→ **PROMPT**
One range is to be output from the listing below, exactly as written: the line with "ATOM 262 C CA" to the line with "ATOM 274 C C", both kept.

→ **EXERCISE INPUT**
━━━━━━━━━━━━━━━━━━━━━━━━━━━━━━

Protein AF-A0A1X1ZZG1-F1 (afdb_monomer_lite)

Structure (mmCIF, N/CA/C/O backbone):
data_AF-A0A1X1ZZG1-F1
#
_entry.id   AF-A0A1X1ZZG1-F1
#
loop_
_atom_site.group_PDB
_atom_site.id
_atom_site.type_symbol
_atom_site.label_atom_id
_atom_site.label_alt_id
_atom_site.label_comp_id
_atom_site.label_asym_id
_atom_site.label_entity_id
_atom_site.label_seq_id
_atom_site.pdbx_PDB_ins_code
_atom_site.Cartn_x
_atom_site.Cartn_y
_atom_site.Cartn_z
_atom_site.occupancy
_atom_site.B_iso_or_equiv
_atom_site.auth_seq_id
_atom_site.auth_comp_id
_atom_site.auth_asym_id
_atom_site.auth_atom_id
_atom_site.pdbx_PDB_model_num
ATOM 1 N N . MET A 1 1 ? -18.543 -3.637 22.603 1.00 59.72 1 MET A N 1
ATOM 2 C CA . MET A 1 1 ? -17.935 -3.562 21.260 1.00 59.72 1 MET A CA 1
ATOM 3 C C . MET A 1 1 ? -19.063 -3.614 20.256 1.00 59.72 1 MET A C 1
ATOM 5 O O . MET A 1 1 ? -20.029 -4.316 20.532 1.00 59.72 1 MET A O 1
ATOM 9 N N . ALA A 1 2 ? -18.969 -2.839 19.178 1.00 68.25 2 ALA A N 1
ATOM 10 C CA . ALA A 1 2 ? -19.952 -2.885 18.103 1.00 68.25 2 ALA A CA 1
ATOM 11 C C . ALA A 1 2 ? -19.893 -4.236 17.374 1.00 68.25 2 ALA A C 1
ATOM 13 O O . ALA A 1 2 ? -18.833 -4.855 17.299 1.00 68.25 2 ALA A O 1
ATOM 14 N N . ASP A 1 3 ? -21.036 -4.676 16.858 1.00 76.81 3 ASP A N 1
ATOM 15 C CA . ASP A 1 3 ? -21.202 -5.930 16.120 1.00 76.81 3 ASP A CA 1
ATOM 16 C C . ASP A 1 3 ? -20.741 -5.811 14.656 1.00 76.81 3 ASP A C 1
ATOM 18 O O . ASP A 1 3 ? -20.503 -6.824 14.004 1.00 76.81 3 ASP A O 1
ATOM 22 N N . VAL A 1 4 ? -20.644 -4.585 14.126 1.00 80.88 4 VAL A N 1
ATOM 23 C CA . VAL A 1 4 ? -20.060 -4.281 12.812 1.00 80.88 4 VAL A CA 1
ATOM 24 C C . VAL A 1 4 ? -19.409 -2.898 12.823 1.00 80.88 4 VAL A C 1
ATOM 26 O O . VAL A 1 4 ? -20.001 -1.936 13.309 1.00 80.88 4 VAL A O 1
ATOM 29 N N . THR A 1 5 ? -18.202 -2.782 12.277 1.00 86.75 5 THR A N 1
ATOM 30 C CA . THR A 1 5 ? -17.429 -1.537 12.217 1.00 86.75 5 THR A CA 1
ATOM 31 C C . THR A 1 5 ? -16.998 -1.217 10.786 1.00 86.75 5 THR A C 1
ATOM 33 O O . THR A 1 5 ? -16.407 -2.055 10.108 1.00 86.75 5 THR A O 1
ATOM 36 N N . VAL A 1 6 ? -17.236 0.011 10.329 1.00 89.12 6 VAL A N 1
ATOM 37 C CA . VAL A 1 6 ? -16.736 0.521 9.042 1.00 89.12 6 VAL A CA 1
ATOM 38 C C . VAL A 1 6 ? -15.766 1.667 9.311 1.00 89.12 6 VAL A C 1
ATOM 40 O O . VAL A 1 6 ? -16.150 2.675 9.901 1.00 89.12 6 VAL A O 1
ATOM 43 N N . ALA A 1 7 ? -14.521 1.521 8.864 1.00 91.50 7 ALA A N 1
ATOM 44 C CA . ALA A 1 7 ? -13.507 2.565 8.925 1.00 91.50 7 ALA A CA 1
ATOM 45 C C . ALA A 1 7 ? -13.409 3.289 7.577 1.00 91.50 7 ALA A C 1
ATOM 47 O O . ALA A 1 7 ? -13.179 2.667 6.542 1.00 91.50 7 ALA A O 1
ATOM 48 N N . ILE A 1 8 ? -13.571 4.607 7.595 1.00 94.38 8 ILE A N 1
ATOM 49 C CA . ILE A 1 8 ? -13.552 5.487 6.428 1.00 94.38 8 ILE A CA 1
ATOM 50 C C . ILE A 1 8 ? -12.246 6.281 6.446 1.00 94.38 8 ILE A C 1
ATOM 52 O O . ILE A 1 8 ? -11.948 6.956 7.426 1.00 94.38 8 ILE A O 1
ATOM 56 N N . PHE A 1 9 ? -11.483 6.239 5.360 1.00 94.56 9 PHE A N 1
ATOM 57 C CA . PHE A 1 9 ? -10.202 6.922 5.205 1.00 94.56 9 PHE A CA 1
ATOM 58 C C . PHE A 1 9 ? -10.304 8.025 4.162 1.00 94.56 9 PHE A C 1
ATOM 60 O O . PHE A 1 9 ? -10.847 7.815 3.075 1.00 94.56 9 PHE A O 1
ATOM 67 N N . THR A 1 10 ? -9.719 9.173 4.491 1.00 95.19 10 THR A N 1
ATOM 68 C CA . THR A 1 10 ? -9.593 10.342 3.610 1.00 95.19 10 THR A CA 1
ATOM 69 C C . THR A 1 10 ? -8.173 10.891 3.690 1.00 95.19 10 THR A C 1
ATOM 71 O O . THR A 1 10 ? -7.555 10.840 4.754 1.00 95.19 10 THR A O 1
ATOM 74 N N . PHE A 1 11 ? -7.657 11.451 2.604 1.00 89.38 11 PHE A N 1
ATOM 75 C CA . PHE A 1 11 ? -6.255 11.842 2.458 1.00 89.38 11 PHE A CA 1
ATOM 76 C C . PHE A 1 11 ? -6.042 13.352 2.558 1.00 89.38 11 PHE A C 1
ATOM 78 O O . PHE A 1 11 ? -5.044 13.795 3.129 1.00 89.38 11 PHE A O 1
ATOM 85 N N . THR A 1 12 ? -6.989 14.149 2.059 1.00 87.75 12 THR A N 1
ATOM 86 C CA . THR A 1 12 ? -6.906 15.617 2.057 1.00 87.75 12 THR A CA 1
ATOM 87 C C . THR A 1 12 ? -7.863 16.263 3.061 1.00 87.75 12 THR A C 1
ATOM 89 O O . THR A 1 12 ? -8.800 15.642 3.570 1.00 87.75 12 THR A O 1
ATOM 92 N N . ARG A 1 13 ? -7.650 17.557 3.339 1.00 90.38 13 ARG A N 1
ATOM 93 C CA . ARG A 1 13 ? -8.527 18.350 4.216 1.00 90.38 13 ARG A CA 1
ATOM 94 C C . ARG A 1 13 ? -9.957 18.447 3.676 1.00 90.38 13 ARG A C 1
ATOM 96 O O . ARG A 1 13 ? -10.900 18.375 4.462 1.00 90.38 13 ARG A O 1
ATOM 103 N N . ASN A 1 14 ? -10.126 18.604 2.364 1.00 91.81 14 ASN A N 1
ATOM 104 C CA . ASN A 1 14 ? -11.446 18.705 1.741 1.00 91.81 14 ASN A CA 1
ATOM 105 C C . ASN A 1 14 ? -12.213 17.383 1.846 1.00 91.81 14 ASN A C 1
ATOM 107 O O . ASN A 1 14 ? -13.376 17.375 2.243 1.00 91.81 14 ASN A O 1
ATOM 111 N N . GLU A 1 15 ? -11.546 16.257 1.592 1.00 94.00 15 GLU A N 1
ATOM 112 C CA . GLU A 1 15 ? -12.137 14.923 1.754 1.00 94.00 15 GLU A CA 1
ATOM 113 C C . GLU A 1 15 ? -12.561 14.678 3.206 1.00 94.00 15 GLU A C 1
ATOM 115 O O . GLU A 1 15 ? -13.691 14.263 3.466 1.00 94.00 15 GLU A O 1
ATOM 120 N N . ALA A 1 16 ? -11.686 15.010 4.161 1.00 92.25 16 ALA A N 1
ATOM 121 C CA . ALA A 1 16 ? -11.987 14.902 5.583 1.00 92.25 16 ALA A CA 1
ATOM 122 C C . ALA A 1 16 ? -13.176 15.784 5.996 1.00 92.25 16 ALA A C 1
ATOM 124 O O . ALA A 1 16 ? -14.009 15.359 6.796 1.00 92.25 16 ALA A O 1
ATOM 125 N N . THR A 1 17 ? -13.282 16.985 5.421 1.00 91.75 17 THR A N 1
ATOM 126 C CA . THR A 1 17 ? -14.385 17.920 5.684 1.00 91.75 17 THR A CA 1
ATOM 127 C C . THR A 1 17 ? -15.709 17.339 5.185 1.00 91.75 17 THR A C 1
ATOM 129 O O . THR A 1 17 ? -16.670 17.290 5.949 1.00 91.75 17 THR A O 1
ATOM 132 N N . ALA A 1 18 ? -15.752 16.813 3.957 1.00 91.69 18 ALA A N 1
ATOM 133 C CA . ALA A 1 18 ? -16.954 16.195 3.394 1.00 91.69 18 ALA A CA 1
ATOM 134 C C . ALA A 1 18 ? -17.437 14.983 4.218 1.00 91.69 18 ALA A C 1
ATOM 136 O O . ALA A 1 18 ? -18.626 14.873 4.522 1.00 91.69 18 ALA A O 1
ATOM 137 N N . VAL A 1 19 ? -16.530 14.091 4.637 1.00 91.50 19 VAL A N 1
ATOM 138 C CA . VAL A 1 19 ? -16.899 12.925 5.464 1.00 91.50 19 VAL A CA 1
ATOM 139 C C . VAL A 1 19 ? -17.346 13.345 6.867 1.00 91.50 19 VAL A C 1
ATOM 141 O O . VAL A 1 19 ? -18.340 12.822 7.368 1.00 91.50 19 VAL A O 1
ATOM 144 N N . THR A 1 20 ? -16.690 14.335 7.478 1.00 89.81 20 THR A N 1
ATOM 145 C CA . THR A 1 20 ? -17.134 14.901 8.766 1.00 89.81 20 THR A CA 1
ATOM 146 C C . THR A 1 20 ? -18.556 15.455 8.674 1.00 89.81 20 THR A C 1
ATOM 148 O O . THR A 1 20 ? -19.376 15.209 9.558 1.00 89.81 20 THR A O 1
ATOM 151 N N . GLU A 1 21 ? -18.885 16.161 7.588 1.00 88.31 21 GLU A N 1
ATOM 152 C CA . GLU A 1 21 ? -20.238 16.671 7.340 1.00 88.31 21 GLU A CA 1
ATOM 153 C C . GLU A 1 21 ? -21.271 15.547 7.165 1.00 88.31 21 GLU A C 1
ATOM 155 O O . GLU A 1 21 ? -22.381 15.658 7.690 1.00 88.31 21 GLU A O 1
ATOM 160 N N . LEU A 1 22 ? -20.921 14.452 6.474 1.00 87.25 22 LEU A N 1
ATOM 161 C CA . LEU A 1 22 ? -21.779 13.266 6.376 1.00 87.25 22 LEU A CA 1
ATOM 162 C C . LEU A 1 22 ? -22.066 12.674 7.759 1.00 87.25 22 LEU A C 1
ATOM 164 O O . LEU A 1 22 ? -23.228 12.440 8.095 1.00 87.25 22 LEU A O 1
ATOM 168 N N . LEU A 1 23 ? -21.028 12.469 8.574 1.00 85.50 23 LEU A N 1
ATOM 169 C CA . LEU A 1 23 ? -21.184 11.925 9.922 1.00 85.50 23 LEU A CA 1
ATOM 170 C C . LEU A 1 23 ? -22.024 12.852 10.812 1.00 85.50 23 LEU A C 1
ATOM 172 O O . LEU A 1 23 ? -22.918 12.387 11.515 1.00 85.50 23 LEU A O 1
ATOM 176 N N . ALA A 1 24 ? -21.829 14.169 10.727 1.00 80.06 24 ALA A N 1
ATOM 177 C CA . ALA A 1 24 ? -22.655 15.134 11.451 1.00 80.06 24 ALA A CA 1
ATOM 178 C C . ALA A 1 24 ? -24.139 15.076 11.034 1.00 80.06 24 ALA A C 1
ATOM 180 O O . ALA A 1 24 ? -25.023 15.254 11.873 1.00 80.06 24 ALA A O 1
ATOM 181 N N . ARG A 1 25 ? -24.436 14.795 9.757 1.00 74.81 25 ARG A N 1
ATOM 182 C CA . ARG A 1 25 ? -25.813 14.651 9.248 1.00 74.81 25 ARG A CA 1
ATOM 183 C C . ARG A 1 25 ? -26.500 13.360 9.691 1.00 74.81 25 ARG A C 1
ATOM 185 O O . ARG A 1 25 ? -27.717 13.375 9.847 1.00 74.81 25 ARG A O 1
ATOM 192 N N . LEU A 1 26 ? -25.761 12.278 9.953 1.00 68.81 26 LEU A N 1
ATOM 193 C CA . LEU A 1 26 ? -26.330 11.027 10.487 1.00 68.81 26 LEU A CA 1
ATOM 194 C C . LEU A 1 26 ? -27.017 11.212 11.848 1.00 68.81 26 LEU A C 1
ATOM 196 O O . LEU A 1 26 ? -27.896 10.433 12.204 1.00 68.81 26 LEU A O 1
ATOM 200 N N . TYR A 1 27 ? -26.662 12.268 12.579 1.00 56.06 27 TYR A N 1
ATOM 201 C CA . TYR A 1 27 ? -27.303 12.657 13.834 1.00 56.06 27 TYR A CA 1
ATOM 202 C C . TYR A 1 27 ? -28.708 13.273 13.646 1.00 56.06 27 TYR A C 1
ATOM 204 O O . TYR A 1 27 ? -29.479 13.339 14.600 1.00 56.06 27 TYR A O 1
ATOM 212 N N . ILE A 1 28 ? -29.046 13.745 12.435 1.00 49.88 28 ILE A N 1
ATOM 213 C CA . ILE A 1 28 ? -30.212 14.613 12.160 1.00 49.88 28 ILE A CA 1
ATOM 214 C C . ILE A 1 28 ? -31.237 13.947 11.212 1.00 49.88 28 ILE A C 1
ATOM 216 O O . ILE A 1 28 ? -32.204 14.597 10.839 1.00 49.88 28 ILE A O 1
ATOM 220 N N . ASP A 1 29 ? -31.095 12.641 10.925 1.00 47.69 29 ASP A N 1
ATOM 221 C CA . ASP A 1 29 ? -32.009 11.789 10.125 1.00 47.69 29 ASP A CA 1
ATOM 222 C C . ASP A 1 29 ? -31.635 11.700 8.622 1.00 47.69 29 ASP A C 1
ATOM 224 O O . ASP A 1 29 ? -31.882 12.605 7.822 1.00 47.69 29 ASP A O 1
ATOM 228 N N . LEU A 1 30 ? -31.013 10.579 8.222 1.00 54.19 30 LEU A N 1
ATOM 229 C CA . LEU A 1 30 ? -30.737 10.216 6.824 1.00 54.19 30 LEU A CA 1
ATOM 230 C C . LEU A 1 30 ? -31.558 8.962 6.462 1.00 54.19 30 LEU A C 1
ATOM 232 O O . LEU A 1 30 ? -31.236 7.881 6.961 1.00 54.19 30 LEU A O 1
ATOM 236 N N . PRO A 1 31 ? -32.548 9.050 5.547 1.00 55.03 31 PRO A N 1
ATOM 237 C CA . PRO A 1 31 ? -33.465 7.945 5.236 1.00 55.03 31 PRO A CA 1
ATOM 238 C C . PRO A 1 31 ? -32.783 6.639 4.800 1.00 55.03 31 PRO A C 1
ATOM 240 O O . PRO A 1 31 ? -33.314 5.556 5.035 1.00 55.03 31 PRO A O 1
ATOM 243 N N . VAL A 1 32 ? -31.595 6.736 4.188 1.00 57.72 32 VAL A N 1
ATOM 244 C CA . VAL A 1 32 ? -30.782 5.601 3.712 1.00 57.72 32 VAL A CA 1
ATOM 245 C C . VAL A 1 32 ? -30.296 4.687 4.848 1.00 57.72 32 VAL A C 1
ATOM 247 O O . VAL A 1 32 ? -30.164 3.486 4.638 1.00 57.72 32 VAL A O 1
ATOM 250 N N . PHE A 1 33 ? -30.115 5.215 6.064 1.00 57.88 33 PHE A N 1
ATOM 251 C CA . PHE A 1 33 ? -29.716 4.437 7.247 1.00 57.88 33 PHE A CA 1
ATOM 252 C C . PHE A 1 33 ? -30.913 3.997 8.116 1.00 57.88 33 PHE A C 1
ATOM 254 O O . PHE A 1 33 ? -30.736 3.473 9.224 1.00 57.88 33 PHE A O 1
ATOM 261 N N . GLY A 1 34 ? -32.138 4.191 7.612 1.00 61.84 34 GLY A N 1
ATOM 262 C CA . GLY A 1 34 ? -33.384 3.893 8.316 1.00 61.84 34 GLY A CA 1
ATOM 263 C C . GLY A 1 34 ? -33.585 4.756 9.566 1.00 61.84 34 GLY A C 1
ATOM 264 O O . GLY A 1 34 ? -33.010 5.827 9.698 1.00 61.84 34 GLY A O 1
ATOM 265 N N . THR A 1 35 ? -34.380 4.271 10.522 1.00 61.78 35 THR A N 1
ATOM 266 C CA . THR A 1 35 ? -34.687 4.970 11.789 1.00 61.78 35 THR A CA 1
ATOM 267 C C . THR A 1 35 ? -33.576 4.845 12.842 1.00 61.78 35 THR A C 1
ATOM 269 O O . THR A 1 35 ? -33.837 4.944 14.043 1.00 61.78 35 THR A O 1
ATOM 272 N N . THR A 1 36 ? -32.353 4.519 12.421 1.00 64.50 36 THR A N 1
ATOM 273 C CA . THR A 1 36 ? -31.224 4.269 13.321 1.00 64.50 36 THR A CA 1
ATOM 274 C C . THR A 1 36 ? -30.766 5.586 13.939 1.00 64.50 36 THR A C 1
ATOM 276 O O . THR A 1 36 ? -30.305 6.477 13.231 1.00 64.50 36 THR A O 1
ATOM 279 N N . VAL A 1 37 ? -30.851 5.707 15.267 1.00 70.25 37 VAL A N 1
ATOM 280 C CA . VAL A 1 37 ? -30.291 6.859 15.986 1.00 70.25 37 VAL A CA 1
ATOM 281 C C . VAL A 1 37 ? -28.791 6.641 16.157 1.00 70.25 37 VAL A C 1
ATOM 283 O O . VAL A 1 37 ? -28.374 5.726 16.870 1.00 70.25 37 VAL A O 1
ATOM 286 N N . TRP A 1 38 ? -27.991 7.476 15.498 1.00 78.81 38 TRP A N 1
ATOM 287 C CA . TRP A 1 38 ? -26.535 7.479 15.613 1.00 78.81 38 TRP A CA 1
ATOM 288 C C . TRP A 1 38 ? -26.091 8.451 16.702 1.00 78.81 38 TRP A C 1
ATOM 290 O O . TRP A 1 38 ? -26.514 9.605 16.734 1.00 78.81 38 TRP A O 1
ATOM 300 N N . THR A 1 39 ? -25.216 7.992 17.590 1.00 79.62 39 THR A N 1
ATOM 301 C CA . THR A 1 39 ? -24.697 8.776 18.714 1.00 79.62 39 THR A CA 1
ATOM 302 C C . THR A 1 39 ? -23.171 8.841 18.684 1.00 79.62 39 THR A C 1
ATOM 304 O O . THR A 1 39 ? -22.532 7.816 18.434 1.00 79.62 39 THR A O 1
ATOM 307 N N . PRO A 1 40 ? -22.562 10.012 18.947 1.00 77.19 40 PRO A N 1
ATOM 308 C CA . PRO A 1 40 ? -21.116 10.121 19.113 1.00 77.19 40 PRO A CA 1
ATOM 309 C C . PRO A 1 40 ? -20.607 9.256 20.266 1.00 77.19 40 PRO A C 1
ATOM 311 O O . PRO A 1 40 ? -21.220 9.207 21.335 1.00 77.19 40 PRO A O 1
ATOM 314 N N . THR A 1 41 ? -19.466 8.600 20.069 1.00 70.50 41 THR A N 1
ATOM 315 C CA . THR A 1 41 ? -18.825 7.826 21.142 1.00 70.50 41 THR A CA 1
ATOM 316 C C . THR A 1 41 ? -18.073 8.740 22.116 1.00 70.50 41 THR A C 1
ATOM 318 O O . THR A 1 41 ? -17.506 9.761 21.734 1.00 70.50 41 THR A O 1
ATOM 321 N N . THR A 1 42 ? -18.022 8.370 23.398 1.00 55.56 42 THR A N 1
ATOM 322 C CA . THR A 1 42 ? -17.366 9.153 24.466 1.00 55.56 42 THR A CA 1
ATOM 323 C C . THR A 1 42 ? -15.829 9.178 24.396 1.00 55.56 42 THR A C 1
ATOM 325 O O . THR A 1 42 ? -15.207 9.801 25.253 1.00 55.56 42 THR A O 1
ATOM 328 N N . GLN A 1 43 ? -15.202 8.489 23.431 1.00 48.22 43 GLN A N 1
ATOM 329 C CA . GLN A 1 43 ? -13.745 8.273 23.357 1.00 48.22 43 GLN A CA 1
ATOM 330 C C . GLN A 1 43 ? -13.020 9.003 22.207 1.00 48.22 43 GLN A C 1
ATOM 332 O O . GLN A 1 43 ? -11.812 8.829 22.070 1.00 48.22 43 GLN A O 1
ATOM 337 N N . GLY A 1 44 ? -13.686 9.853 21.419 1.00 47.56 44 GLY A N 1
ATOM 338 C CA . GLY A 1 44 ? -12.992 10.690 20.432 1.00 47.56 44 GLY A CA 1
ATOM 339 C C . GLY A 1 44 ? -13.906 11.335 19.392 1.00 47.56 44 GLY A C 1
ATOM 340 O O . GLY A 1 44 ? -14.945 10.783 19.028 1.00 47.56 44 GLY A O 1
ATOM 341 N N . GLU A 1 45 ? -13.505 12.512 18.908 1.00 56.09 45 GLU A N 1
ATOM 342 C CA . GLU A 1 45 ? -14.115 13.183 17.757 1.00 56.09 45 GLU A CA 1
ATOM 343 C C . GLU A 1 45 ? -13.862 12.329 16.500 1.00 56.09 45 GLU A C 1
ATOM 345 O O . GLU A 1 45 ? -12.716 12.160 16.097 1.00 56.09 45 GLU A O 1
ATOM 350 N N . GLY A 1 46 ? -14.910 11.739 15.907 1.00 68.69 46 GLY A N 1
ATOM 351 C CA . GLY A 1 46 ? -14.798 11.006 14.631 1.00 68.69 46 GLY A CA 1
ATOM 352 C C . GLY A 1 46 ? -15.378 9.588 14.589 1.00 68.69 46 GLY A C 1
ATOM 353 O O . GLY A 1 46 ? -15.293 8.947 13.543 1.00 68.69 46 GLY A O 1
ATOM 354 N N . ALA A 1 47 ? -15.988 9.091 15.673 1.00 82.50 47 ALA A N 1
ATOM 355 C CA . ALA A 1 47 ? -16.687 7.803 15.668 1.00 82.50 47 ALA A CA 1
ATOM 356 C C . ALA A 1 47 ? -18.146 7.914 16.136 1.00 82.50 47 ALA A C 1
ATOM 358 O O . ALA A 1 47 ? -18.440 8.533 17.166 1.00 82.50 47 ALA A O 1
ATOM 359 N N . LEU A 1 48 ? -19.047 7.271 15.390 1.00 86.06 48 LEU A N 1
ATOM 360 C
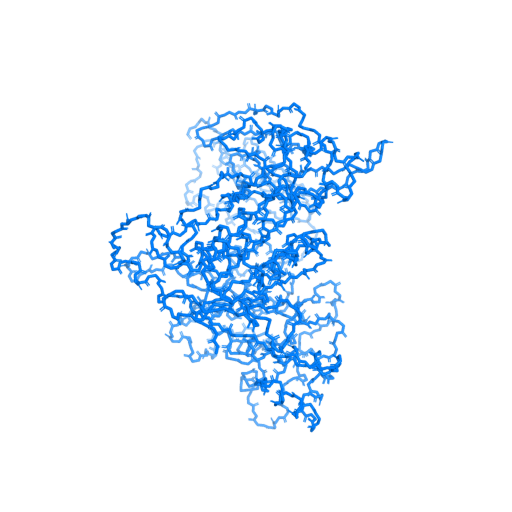 CA . LEU A 1 48 ? -20.474 7.167 15.692 1.00 86.06 48 LEU A CA 1
ATOM 361 C C . LEU A 1 48 ? -20.858 5.712 15.938 1.00 86.06 48 LEU A C 1
ATOM 363 O O . LEU A 1 48 ? -20.422 4.823 15.210 1.00 86.06 48 LEU A O 1
ATOM 367 N N . GLU A 1 49 ? -21.732 5.484 16.912 1.00 87.00 49 GLU A N 1
ATOM 368 C CA . GLU A 1 49 ? -22.369 4.191 17.156 1.00 87.00 49 GLU A CA 1
ATOM 369 C C . GLU A 1 49 ? -23.886 4.321 17.020 1.00 87.00 49 GLU A C 1
ATOM 371 O O . GLU A 1 49 ? -24.483 5.295 17.479 1.00 87.00 49 GLU A O 1
ATOM 376 N N . GLY A 1 50 ? -24.514 3.345 16.373 1.00 84.44 50 GLY A N 1
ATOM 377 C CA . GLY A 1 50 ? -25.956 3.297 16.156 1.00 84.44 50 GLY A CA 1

━━━━━━━━━━━━━━━━━━━━━━━━━━━━━━

→ **SOLUTION FOR THIS PROBLEM**
ATOM 262 C CA . GLY A 1 34 ? -33.384 3.893 8.316 1.00 61.84 34 GLY A CA 1
ATOM 263 C C . GLY A 1 34 ? -33.585 4.756 9.566 1.00 61.84 34 GLY A C 1
ATOM 264 O O . GLY A 1 34 ? -33.010 5.827 9.698 1.00 61.84 34 GLY A O 1
ATOM 265 N N . THR A 1 35 ? -34.380 4.271 10.522 1.00 61.78 35 THR A N 1
ATOM 266 C CA . THR A 1 35 ? -34.687 4.970 11.789 1.00 61.78 35 THR A CA 1
ATOM 267 C C . THR A 1 35 ? -33.576 4.845 12.842 1.00 61.78 35 THR A C 1
ATOM 269 O O . THR A 1 35 ? -33.837 4.944 14.043 1.00 61.78 35 THR A O 1
ATOM 272 N N . THR A 1 36 ? -32.353 4.519 12.421 1.00 64.50 36 THR A N 1
ATOM 273 C CA . THR A 1 36 ? -31.224 4.269 13.321 1.00 64.50 36 THR A CA 1
ATOM 274 C C . THR A 1 36 ? -30.766 5.586 13.939 1.00 64.50 36 THR A C 1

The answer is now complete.